Task brief - Where the listing below reaches the line containing "ATOM 72 O O", start writing out lines exactly, and stop once the line containing "ATOM 91 C C" has been written.

Data extracts -
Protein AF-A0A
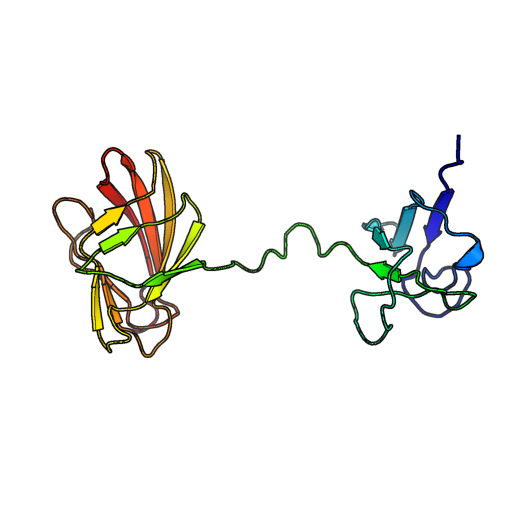6M3K9Q8-F1 (afdb_monomer)

pLDDT: mean 86.96, std 12.34, range [48.69, 98.62]

Organism: NCBI:txid1070528

Sequence (184 aa):
MTDIIVYKKTARTGGGAGAVDGIDGATIVNGSFVFVFMSNRLYGPYIINTSGGGSENDPLILVPDANPGSIDFTLPAIIGKQEAIFEEKTISSGAVTLVGPGNYDIDTESDDATDDLESIAGLNEGEKAILRPESDARTVVVKNNSVIKLQSIDFTMNSQYDLIGIVGLGGGIVQELWRSSCGD

Foldseek 3Di:
DDDAAEAEAADDDDLDPRHPLVDALVPDDPNHWYWYAYPNDTPAIWDKDNQAPDDVVDVQWHAHPHNRPRIITGDPPPPPPPPQDADEFEDDPLETEDQFAGEHAYAYPPNDQEDENAFYHNYAAFTKYKYAHNALSHKYWYACDDAEHEPDGIDIRNHRPKMWMWGDRPPRHIYTPDIDDPDD

Radius of gyration: 24.58 Å; Cα contacts (8 Å, |Δi|>4): 458; chains: 1; bounding box: 51×37×58 Å

Nearest PDB structures (foldseek):
  5iv7-assembly1_F  TM=5.547E-01  e=1.397E-02  Tequatrovirus T4
  4gqa-assembly2_C-3  TM=3.389E-01  e=6.390E+00  Klebsiella pneumoniae 342
  4gqa-assembly2_D  TM=3.445E-01  e=7.968E+00  Klebsiella pneumoniae 342

Secondary structure (DSSP, 8-state):
-PPPPEEEESBSSSSSTTBSTTSBGGG--TT-EEEEEETTEEEEEEEEETT----TTSTTEE--SBS-TT-EEE----TT-----EEEEE-BTTEEE--SSEEEEEEPGGG-SEEEE-EEESPPTT-EEEEEESSTT-EEEE--SSSEE-SSS-EEE-STT-EEEEEEEETTEEEEEEEE----

Structure (mmCIF, N/CA/C/O backbone):
data_AF-A0A6M3K9Q8-F1
#
_entry.id   AF-A0A6M3K9Q8-F1
#
loop_
_atom_site.group_PDB
_atom_site.id
_atom_site.type_symbol
_atom_site.label_atom_id
_atom_site.label_alt_id
_atom_site.label_comp_id
_atom_site.label_asym_id
_atom_site.label_entity_id
_atom_site.label_seq_id
_atom_site.pdbx_PDB_ins_code
_atom_site.Cartn_x
_atom_site.Cartn_y
_atom_site.Cartn_z
_atom_site.occupancy
_atom_site.B_iso_or_equiv
_atom_site.auth_seq_id
_atom_site.auth_comp_id
_atom_site.auth_asym_id
_atom_site.auth_atom_id
_atom_site.pdbx_PDB_model_num
ATOM 1 N N . MET A 1 1 ? 17.496 21.453 -36.275 1.00 57.22 1 MET A N 1
ATOM 2 C CA . MET A 1 1 ? 16.616 20.504 -35.567 1.00 57.22 1 MET A CA 1
ATOM 3 C C . MET A 1 1 ? 17.353 19.182 -35.617 1.00 57.22 1 MET A C 1
ATOM 5 O O . MET A 1 1 ? 17.794 18.833 -36.702 1.00 57.22 1 MET A O 1
ATOM 9 N N . THR A 1 2 ? 17.655 18.560 -34.482 1.00 68.19 2 THR A N 1
ATOM 10 C CA . THR A 1 2 ? 18.297 17.238 -34.483 1.00 68.19 2 THR A CA 1
ATOM 11 C C . THR A 1 2 ? 17.294 16.217 -34.995 1.00 68.19 2 THR A C 1
ATOM 13 O O . THR A 1 2 ? 16.146 16.223 -34.548 1.00 68.19 2 THR A O 1
ATOM 16 N N . ASP A 1 3 ? 17.709 15.387 -35.946 1.00 78.88 3 ASP A N 1
ATOM 17 C CA . ASP A 1 3 ? 16.861 14.319 -36.459 1.00 78.88 3 ASP A CA 1
ATOM 18 C C . ASP A 1 3 ? 16.562 13.316 -35.342 1.00 78.88 3 ASP A C 1
ATOM 20 O O . ASP A 1 3 ? 17.431 12.966 -34.541 1.00 78.88 3 ASP A O 1
ATOM 24 N N . ILE A 1 4 ? 15.312 12.862 -35.279 1.00 76.94 4 ILE A N 1
ATOM 25 C CA . ILE A 1 4 ? 14.912 11.779 -34.383 1.00 76.94 4 ILE A CA 1
ATOM 26 C C . ILE A 1 4 ? 15.349 10.470 -35.034 1.00 76.94 4 ILE A C 1
ATOM 28 O O . ILE A 1 4 ? 14.902 10.145 -36.136 1.00 76.94 4 ILE A O 1
ATOM 32 N N . ILE A 1 5 ? 16.190 9.701 -34.342 1.00 82.69 5 ILE A N 1
ATOM 33 C CA . ILE A 1 5 ? 16.616 8.381 -34.806 1.00 82.69 5 ILE A CA 1
ATOM 34 C C . ILE A 1 5 ? 15.753 7.311 -34.135 1.00 82.69 5 ILE A C 1
ATOM 36 O O . ILE A 1 5 ? 15.603 7.279 -32.911 1.00 82.69 5 ILE A O 1
ATOM 40 N N . VAL A 1 6 ? 15.183 6.426 -34.955 1.00 84.69 6 VAL A N 1
ATOM 41 C CA . VAL A 1 6 ? 14.354 5.304 -34.506 1.00 84.69 6 VAL A CA 1
ATOM 42 C C . VAL A 1 6 ? 15.027 3.991 -34.882 1.00 84.69 6 VAL A C 1
ATOM 44 O O . VAL A 1 6 ? 15.181 3.676 -36.062 1.00 84.69 6 VAL A O 1
ATOM 47 N N . TYR A 1 7 ? 15.376 3.192 -33.877 1.00 87.31 7 TYR A N 1
ATOM 48 C CA . TYR A 1 7 ? 15.953 1.866 -34.067 1.00 87.31 7 TYR A CA 1
ATOM 49 C C . TYR A 1 7 ? 14.874 0.789 -33.957 1.00 87.31 7 TYR A C 1
ATOM 51 O O . TYR A 1 7 ? 14.136 0.720 -32.973 1.00 87.31 7 TYR A O 1
ATOM 59 N N . LYS A 1 8 ? 14.807 -0.091 -34.959 1.00 89.31 8 LYS A N 1
ATOM 60 C CA . LYS A 1 8 ? 13.946 -1.279 -34.955 1.00 89.31 8 LYS A CA 1
ATOM 61 C C . LYS A 1 8 ? 14.800 -2.527 -34.765 1.00 89.31 8 LYS A C 1
ATOM 63 O O . LYS A 1 8 ? 15.604 -2.851 -35.637 1.00 89.31 8 LYS A O 1
ATOM 68 N N . LYS A 1 9 ? 14.593 -3.244 -33.663 1.00 90.19 9 LYS A N 1
ATOM 69 C CA . LYS A 1 9 ? 15.330 -4.467 -33.312 1.00 90.19 9 LYS A CA 1
ATOM 70 C C . LYS A 1 9 ? 14.391 -5.650 -33.110 1.00 90.19 9 LYS A C 1
ATOM 72 O O . LYS A 1 9 ? 13.179 -5.477 -33.011 1.00 90.19 9 LYS A O 1
ATOM 77 N N . THR A 1 10 ? 14.944 -6.858 -33.116 1.00 88.81 10 THR A N 1
ATOM 78 C CA . THR A 1 10 ? 14.188 -8.127 -33.053 1.00 88.81 10 THR A CA 1
ATOM 79 C C . THR A 1 10 ? 14.644 -9.080 -31.954 1.00 88.81 10 THR A C 1
ATOM 81 O O . THR A 1 10 ? 13.968 -10.065 -31.679 1.00 88.81 10 THR A O 1
ATOM 84 N N . ALA A 1 11 ? 15.752 -8.763 -31.293 1.00 84.69 11 ALA A N 1
ATOM 85 C CA . ALA A 1 11 ? 16.248 -9.430 -30.102 1.00 84.69 11 ALA A CA 1
ATOM 86 C C . ALA A 1 11 ? 16.653 -8.372 -29.069 1.00 84.69 11 ALA A C 1
ATOM 88 O O . ALA A 1 11 ? 16.852 -7.207 -29.415 1.00 84.69 11 ALA A O 1
ATOM 89 N N . ARG A 1 12 ? 16.743 -8.773 -27.800 1.00 80.56 12 ARG A N 1
ATOM 90 C CA . ARG A 1 12 ? 17.227 -7.905 -26.719 1.00 80.56 12 ARG A CA 1
ATOM 91 C C . ARG A 1 12 ? 18.750 -7.919 -26.658 1.00 80.56 12 ARG A C 1
ATOM 93 O O . ARG A 1 12 ? 19.350 -6.859 -26.750 1.00 80.56 12 ARG A O 1
ATOM 100 N N . THR A 1 13 ? 19.323 -9.116 -26.577 1.00 79.06 13 THR A N 1
ATOM 101 C CA . THR A 1 13 ? 20.760 -9.351 -26.426 1.00 79.06 13 THR A CA 1
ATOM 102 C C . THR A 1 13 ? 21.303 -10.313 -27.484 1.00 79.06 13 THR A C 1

Solution to the problem -
ATOM 72 O O . LYS A 1 9 ? 13.179 -5.477 -33.011 1.00 90.19 9 LYS A O 1
ATOM 77 N N . THR A 1 10 ? 14.944 -6.858 -33.116 1.00 88.81 10 THR A N 1
ATOM 78 C CA . THR A 1 10 ? 14.188 -8.127 -33.053 1.00 88.81 10 THR A CA 1
ATOM 79 C C . THR A 1 10 ? 14.644 -9.080 -31.954 1.00 88.81 10 THR A C 1
ATOM 81 O O . THR A 1 10 ? 13.968 -10.065 -31.679 1.00 88.81 10 THR A O 1
ATOM 84 N N . ALA A 1 11 ? 15.752 -8.763 -31.293 1.00 84.69 11 ALA A N 1
ATOM 85 C CA . ALA A 1 11 ? 16.248 -9.430 -30.102 1.00 84.69 11 ALA A CA 1
ATOM 86 C C . ALA A 1 11 ? 16.653 -8.372 -29.069 1.00 84.69 11 ALA A C 1
ATOM 88 O O . ALA A 1 11 ? 16.852 -7.207 -29.415 1.00 84.69 11 ALA A O 1
ATOM 89 N N . ARG A 1 12 ? 16.743 -8.773 -27.800 1.00 80.56 12 ARG A N 1
ATOM 90 C CA . ARG A 1 12 ? 17.227 -7.905 -26.719 1.00 80.56 12 ARG A CA 1
ATOM 91 C C . ARG A 1 12 ? 18.750 -7.919 -26.658 1.00 80.56 12 ARG A C 1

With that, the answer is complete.